The document said if the application were to be kept in the proposed area, impacts could not be mitigated. Instead, it suggested moving the application to a place with less heritage value, such as an agricultural subdivision.
YESAB, which assessed the application, issued a recommendation on July 9 stating the project should not go ahead. It determined significant adverse socio-economic effects to environmental quality, traditional land use and land use that could not be mitigated.
Conflict of interest
Chown also pointed to how Jesse Walchuk works for the agriculture branch at the department of Energy, Mines and Resources, the branch of government that is the decision body for agricultural applications.
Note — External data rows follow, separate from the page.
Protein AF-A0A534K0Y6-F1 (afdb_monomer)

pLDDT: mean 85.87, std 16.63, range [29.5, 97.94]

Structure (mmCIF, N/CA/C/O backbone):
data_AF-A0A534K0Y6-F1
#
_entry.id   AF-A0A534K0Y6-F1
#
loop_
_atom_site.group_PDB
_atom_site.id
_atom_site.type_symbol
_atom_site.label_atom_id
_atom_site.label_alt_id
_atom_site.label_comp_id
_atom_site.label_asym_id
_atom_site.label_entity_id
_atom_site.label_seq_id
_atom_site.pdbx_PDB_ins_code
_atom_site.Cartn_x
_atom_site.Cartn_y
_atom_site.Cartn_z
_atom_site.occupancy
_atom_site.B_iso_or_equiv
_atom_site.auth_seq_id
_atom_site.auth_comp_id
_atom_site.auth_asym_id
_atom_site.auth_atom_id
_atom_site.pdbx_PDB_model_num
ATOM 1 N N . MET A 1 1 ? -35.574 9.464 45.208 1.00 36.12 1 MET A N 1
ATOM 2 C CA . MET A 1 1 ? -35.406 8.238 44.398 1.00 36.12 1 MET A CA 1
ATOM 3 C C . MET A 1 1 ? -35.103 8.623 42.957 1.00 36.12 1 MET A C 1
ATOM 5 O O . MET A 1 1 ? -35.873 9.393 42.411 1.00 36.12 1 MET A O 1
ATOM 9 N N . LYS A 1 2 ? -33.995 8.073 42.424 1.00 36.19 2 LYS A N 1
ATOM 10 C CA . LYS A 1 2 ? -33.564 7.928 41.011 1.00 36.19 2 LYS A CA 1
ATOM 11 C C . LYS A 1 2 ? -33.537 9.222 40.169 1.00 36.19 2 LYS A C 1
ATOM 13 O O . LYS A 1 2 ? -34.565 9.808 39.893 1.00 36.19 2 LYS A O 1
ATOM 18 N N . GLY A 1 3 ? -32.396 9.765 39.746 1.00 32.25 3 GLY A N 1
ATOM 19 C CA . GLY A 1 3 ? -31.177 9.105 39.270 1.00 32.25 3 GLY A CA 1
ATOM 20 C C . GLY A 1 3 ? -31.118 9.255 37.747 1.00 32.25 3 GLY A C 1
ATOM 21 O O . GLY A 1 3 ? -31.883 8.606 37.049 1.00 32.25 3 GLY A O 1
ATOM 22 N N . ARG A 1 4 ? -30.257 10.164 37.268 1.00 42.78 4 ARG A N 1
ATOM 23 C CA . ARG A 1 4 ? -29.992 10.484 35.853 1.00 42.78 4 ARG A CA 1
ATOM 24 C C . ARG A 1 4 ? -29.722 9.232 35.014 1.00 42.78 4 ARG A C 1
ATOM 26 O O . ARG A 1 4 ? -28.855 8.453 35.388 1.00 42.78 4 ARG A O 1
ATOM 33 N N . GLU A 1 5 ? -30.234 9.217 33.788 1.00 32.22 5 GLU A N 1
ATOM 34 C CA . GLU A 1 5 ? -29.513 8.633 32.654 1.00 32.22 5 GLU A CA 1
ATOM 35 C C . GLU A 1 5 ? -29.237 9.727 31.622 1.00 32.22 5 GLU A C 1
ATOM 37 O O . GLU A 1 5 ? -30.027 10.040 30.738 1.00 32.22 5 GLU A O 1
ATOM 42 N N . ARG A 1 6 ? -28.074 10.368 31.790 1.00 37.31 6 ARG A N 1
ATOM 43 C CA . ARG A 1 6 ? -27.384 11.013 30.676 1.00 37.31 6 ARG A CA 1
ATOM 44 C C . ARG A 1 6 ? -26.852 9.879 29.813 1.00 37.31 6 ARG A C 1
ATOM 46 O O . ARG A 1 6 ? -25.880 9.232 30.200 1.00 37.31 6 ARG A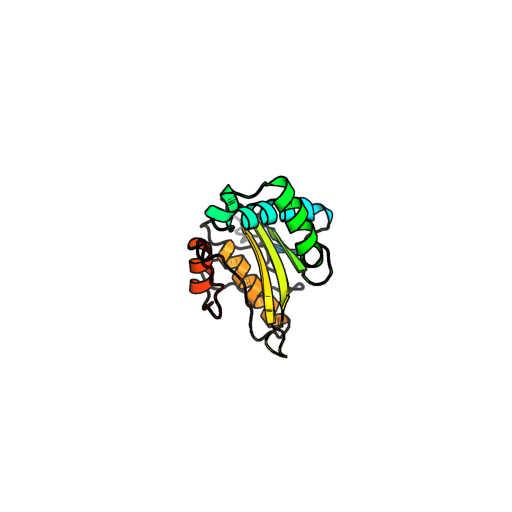 O 1
ATOM 53 N N . THR A 1 7 ? -27.467 9.656 28.662 1.00 35.94 7 THR A N 1
ATOM 54 C CA . THR A 1 7 ? -26.896 8.829 27.602 1.00 35.94 7 THR A CA 1
ATOM 55 C C . THR A 1 7 ? -25.532 9.422 27.257 1.00 35.94 7 THR A C 1
ATOM 57 O O . THR A 1 7 ? -25.429 10.544 26.755 1.00 35.94 7 THR A O 1
ATOM 60 N N . LYS A 1 8 ? -24.461 8.711 27.621 1.00 36.12 8 LYS A N 1
ATOM 61 C CA . LYS A 1 8 ? -23.098 9.057 27.226 1.00 36.12 8 LYS A CA 1
ATOM 62 C C . LYS A 1 8 ? -23.056 8.999 25.698 1.00 36.12 8 LYS A C 1
ATOM 64 O O . LYS A 1 8 ? -23.096 7.911 25.135 1.00 36.12 8 LYS A O 1
ATOM 69 N N . ARG A 1 9 ? -22.972 10.154 25.029 1.00 36.78 9 ARG A N 1
ATOM 70 C CA . ARG A 1 9 ? -22.411 10.203 23.674 1.00 36.78 9 ARG A CA 1
ATOM 71 C C . ARG A 1 9 ? -20.960 9.772 23.826 1.00 36.78 9 ARG A C 1
ATOM 73 O O . ARG A 1 9 ? -20.152 10.532 24.358 1.00 36.78 9 ARG A O 1
ATOM 80 N N . GLY A 1 10 ? -20.674 8.521 23.479 1.00 29.50 10 GLY A N 1
ATOM 81 C CA . GLY A 1 10 ? -19.304 8.085 23.264 1.00 29.50 10 GLY A CA 1
ATOM 82 C C . GLY A 1 10 ? -18.691 8.993 22.206 1.00 29.50 10 GLY A C 1
ATOM 83 O O . GLY A 1 10 ? -19.350 9.338 21.225 1.00 29.50 10 GLY A O 1
ATOM 84 N N . SER A 1 11 ? -17.467 9.447 22.445 1.00 37.84 11 SER A N 1
ATOM 85 C CA . SER A 1 11 ? -16.664 10.106 21.426 1.00 37.84 11 SER A CA 1
ATOM 86 C C . SER A 1 11 ? -16.333 9.062 20.361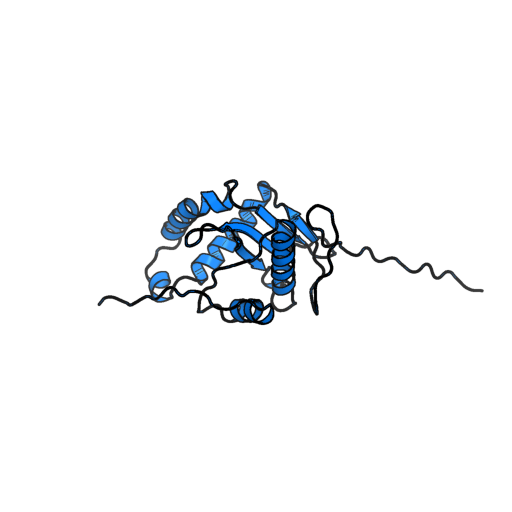 1.00 37.84 11 SER A C 1
ATOM 88 O O . SER A 1 11 ? -15.359 8.325 20.500 1.00 37.84 11 SER A O 1
ATOM 90 N N . HIS A 1 12 ? -17.191 8.945 19.352 1.00 41.34 12 HIS A N 1
ATOM 91 C CA . HIS A 1 12 ? -16.861 8.225 18.131 1.00 41.34 12 HIS A CA 1
ATOM 92 C C . HIS A 1 12 ? -15.654 8.927 17.492 1.00 41.34 12 HIS A C 1
ATOM 94 O O . HIS A 1 12 ? -15.590 10.158 17.437 1.00 41.34 12 HIS A O 1
ATOM 100 N N . ALA A 1 13 ? -14.637 8.147 17.145 1.00 44.53 13 ALA A N 1
ATOM 101 C CA . ALA A 1 13 ? -13.423 8.625 16.513 1.00 44.53 13 ALA A CA 1
ATOM 102 C C . ALA A 1 13 ? -13.706 8.755 15.017 1.00 44.53 13 ALA A C 1
ATOM 104 O O . ALA A 1 13 ? -13.578 7.812 14.244 1.00 44.53 13 ALA A O 1
ATOM 105 N N . ASP A 1 14 ? -14.135 9.946 14.622 1.00 48.50 14 ASP A N 1
ATOM 106 C CA . ASP A 1 14 ? -14.638 10.201 13.280 1.00 48.50 14 ASP A CA 1
ATOM 107 C C . ASP A 1 14 ? -13.602 9.888 12.193 1.00 48.50 14 ASP A C 1
ATOM 109 O O . ASP A 1 14 ? -12.539 10.514 12.103 1.00 48.50 14 ASP A O 1
ATOM 113 N N . THR A 1 15 ? -13.938 8.941 11.315 1.00 58.16 15 THR A N 1
ATOM 114 C CA . THR A 1 15 ? -13.209 8.732 10.070 1.00 58.16 15 THR A CA 1
ATOM 115 C C . THR A 1 15 ? -13.564 9.854 9.095 1.00 58.16 15 THR A C 1
ATOM 117 O O . THR A 1 15 ? -14.646 9.869 8.509 1.00 58.16 15 THR A O 1
ATOM 120 N N . LEU A 1 16 ? -12.656 10.817 8.937 1.00 63.31 16 LEU A N 1
ATOM 121 C CA . LEU A 1 16 ? -12.852 11.967 8.057 1.00 63.31 16 LEU A CA 1
ATOM 122 C C . LEU A 1 16 ? -12.011 11.833 6.780 1.00 63.31 16 LEU A C 1
ATOM 124 O O . LEU A 1 16 ? -10.851 11.416 6.829 1.00 63.31 16 LEU A O 1
ATOM 128 N N . ILE A 1 17 ? -12.579 12.236 5.643 1.00 68.62 17 ILE A N 1
ATOM 129 C CA . ILE A 1 17 ? -11.838 12.563 4.416 1.00 68.62 17 ILE A CA 1
ATOM 130 C C . ILE A 1 17 ? -12.109 14.026 4.118 1.00 68.62 17 ILE A C 1
ATOM 132 O O . ILE A 1 17 ? -13.266 14.404 3.946 1.00 68.62 17 ILE A O 1
ATOM 136 N N . ASP A 1 18 ? -11.047 14.832 4.085 1.00 64.94 18 ASP A N 1
ATOM 137 C CA . ASP A 1 18 ? -11.118 16.277 3.843 1.00 64.94 18 ASP A CA 1
ATOM 138 C C . ASP A 1 18 ? -12.089 17.003 4.808 1.00 64.94 18 ASP A C 1
ATOM 140 O O . ASP A 1 18 ? -12.725 17.991 4.466 1.00 64.94 18 ASP A O 1
ATOM 144 N N . GLY A 1 19 ? -12.193 16.504 6.050 1.00 61.09 19 GLY A N 1
ATOM 145 C CA . GLY A 1 19 ? -13.056 17.060 7.104 1.00 61.09 19 GLY A CA 1
ATOM 146 C C . GLY A 1 19 ? -14.483 16.504 7.134 1.00 61.09 19 GLY A C 1
ATOM 147 O O . GLY A 1 19 ? -15.233 16.808 8.057 1.00 61.09 19 GLY A O 1
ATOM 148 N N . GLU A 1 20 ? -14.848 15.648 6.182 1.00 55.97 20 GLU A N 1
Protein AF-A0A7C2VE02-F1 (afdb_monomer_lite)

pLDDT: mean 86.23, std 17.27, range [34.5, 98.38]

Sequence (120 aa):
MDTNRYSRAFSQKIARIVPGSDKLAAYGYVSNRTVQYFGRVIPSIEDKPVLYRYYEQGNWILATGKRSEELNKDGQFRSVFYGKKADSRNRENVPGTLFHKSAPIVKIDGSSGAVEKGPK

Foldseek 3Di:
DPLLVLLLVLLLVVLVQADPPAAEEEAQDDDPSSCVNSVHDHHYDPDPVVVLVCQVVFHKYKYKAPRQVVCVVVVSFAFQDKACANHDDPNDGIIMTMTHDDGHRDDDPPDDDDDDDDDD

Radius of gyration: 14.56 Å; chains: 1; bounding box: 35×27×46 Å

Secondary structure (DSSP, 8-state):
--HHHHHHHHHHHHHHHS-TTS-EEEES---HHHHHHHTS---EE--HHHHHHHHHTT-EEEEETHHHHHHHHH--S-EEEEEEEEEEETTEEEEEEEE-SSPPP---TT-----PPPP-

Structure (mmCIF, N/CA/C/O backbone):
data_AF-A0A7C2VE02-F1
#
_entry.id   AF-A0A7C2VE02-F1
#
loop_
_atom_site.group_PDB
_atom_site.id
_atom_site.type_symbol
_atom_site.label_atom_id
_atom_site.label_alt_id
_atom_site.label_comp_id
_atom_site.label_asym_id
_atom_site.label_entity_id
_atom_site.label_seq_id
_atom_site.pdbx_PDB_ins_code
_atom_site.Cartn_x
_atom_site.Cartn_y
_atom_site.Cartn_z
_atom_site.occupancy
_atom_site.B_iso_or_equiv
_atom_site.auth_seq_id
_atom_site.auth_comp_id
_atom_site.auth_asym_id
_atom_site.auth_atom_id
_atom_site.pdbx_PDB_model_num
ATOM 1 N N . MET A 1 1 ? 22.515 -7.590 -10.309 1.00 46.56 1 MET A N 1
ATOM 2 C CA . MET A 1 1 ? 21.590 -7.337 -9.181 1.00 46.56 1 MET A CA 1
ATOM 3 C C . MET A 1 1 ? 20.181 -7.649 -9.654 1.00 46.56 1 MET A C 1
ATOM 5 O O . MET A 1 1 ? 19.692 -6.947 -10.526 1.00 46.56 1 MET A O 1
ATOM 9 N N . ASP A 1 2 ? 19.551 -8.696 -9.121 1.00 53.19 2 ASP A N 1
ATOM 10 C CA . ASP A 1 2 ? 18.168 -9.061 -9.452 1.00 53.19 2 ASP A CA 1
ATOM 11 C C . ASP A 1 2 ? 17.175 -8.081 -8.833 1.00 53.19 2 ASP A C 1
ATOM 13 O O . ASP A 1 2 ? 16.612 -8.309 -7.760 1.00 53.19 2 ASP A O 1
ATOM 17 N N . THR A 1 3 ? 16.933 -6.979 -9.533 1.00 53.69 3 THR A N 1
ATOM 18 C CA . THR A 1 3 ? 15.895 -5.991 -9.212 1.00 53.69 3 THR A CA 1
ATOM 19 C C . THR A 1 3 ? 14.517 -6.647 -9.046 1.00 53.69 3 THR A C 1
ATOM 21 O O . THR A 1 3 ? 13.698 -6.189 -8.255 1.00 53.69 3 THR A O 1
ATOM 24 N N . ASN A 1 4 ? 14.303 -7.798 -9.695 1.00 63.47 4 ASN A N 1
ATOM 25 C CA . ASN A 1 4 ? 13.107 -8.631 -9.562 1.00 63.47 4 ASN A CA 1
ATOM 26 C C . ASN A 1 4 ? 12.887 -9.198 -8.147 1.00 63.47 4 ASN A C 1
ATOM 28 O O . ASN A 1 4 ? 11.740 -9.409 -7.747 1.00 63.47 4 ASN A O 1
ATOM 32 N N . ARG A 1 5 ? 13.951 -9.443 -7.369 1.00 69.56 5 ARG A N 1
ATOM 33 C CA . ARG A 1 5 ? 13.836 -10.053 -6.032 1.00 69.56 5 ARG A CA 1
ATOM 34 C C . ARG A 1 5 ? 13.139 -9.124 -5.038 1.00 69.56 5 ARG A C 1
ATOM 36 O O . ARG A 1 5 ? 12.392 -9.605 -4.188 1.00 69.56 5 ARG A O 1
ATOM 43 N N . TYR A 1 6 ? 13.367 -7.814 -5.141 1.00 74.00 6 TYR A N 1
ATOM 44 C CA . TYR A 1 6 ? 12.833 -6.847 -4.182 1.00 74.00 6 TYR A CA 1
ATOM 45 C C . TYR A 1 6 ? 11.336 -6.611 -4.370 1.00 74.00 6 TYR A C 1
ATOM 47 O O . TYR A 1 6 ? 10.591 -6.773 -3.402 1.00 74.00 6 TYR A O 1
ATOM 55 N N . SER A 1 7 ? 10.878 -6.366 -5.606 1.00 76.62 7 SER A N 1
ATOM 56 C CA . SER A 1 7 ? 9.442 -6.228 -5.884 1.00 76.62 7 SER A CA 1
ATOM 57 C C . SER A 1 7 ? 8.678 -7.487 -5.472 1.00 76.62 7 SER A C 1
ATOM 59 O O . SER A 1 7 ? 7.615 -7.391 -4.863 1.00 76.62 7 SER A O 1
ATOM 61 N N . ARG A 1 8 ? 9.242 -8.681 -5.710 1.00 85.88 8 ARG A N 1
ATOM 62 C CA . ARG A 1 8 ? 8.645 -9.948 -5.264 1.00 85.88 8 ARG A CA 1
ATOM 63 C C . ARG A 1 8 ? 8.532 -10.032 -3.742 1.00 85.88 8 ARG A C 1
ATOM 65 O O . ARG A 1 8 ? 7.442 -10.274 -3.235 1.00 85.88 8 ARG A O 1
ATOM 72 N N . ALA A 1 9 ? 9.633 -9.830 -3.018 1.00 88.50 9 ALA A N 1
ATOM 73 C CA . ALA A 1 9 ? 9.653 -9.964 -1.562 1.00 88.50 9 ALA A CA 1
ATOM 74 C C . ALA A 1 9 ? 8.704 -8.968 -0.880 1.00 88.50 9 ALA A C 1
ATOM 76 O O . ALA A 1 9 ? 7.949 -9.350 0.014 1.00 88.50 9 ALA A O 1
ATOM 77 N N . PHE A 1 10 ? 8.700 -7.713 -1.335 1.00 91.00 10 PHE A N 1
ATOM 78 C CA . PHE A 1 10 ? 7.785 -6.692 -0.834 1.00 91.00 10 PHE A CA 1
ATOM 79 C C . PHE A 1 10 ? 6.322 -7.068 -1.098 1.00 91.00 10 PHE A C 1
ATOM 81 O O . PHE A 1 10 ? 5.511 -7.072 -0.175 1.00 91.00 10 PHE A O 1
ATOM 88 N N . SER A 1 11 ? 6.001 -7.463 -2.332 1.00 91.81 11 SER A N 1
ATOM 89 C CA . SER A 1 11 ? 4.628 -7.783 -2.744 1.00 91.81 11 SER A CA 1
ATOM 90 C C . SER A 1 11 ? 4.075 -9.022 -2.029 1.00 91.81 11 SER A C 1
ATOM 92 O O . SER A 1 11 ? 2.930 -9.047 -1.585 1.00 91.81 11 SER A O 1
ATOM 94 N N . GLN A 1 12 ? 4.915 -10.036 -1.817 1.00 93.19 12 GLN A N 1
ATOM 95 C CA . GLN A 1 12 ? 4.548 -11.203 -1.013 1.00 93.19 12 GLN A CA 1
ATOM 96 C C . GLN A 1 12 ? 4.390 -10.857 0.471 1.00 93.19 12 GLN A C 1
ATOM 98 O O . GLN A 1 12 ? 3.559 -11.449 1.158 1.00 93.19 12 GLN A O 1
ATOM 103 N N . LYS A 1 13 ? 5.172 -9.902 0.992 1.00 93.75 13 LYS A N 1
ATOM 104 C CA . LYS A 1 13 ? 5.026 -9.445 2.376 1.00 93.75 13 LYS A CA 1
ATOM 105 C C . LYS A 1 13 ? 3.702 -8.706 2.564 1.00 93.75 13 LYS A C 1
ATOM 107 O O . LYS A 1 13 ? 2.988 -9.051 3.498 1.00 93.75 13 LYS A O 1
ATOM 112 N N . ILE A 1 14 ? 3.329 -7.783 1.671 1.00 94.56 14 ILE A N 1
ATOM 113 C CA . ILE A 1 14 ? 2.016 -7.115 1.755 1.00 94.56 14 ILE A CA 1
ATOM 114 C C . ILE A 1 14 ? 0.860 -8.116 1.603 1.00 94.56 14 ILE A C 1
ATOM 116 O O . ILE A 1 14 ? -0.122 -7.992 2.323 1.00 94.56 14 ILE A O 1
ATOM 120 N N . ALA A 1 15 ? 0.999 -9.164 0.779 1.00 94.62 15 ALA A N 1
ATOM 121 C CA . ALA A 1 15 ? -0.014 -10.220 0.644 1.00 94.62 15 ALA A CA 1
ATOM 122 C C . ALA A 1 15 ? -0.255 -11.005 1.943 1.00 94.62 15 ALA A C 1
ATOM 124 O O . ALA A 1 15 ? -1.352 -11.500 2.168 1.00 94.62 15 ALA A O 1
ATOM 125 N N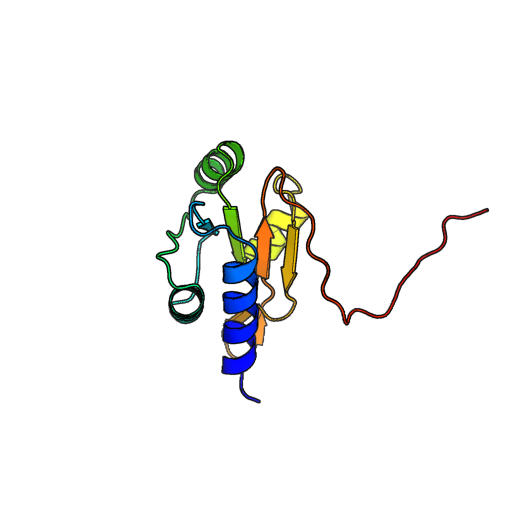 . ARG A 1 16 ? 0.766 -11.116 2.802 1.00 94.88 16 ARG A N 1
ATOM 126 C CA . ARG A 1 16 ? 0.653 -11.746 4.128 1.00 94.88 16 ARG A CA 1
ATOM 127 C C . ARG A 1 16 ? 0.107 -10.801 5.194 1.00 94.88 16 ARG A C 1
ATOM 129 O O . ARG A 1 16 ? -0.384 -11.274 6.209 1.00 94.88 16 ARG A O 1
ATOM 136 N N . ILE A 1 17 ? 0.267 -9.491 5.005 1.00 95.62 17 ILE A N 1
ATOM 137 C CA . ILE A 1 17 ? -0.187 -8.473 5.960 1.00 95.62 17 ILE A CA 1
ATOM 138 C C . ILE A 1 17 ? -1.661 -8.142 5.728 1.00 95.62 17 ILE A C 1
ATOM 140 O O . ILE A 1 17 ? -2.416 -8.056 6.689 1.00 95.62 17 ILE A O 1
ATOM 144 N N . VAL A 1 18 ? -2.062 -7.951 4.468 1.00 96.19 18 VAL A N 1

Government spokesperson Brigitte Parker said in an email to APTN that Yukon government employees have the right to engage in activities administered by the government and there is a conflict of interest policy in place to manage “these types of situations.”
Parker said government officials were aware of Walchuk’s application and that “the Government of Yukon implemented the necessary steps to meet the Conflict of Interest policy criteria. “
That included removing Walchuk from any activities involving his application and delegating the process to the Executive Council Office’s Major Projects Unit “to further ensure fairness and protect the public interest.”
Jesse Walchuk did not respond to APTN’s request for comment on the recent decision.
He said in a previous email to APTN he tried to meet with LSCFN representatives on two different occasions.
Those two requested meetings, he said, were refused.
“My intent was to have a respectful conversation where we could learn about potential effects or concerns LSCFN might have, and adjust our application if required,” he said.
Walchuk said despite this, he did his own research in consideration of the First Nation’s traditional land use.
That included adjusting the parcel away from LSCFN land parcels, moving the parcel closer to previous disturbances, applying in an area where other agriculture applications were approved and removing sections that were close to an annotated heritage route.
“I find it extremely frustrating that attempts were made to engage in respectful conversation, but instead LSCFN has chosen to wait until a public forum to issue their letter of concern, citing a number of issues which could have been addressed prior,” he wrote.
“If LSCFN feels their rights under their (Umbrella Final Agreements) are being violated that should be taken up with the Yukon Government, not used against applicants who are simply applying for Agriculture land through an open and existing Yukon Government Policy.”
Land use planning needed
While the application has ultimately not received the green light, Tom said it speaks to the need for land use planning.
She noted land use planning was promised when LSCFN signed its Final Agreements over 20 years ago, but little has been achieved since then.
According to the Yukon Land Use Planning Council’s website, the Northern Tutchone Region, of which LSCFN is a part of, is an area “recommended for future planning.”
“The Yukon Land Use Planning Council is prepared to recommend planning proceed in this region once (First Nation’s) governments and Yukon Government reach a Memorandum of Understanding,” it states.
Chown said if there was a sustainable land use plan the application would never have been considered in the first place.
“It really screams we need land use planning,” she said. “If we had a plan everyone would be on the same page.”
Tom said for now, Elders have suggested placing a moratorium on their traditional territory until land use planning becomes a priority.
“Until that happens, I think that’s the solution for everything that’s going on in the Yukon.”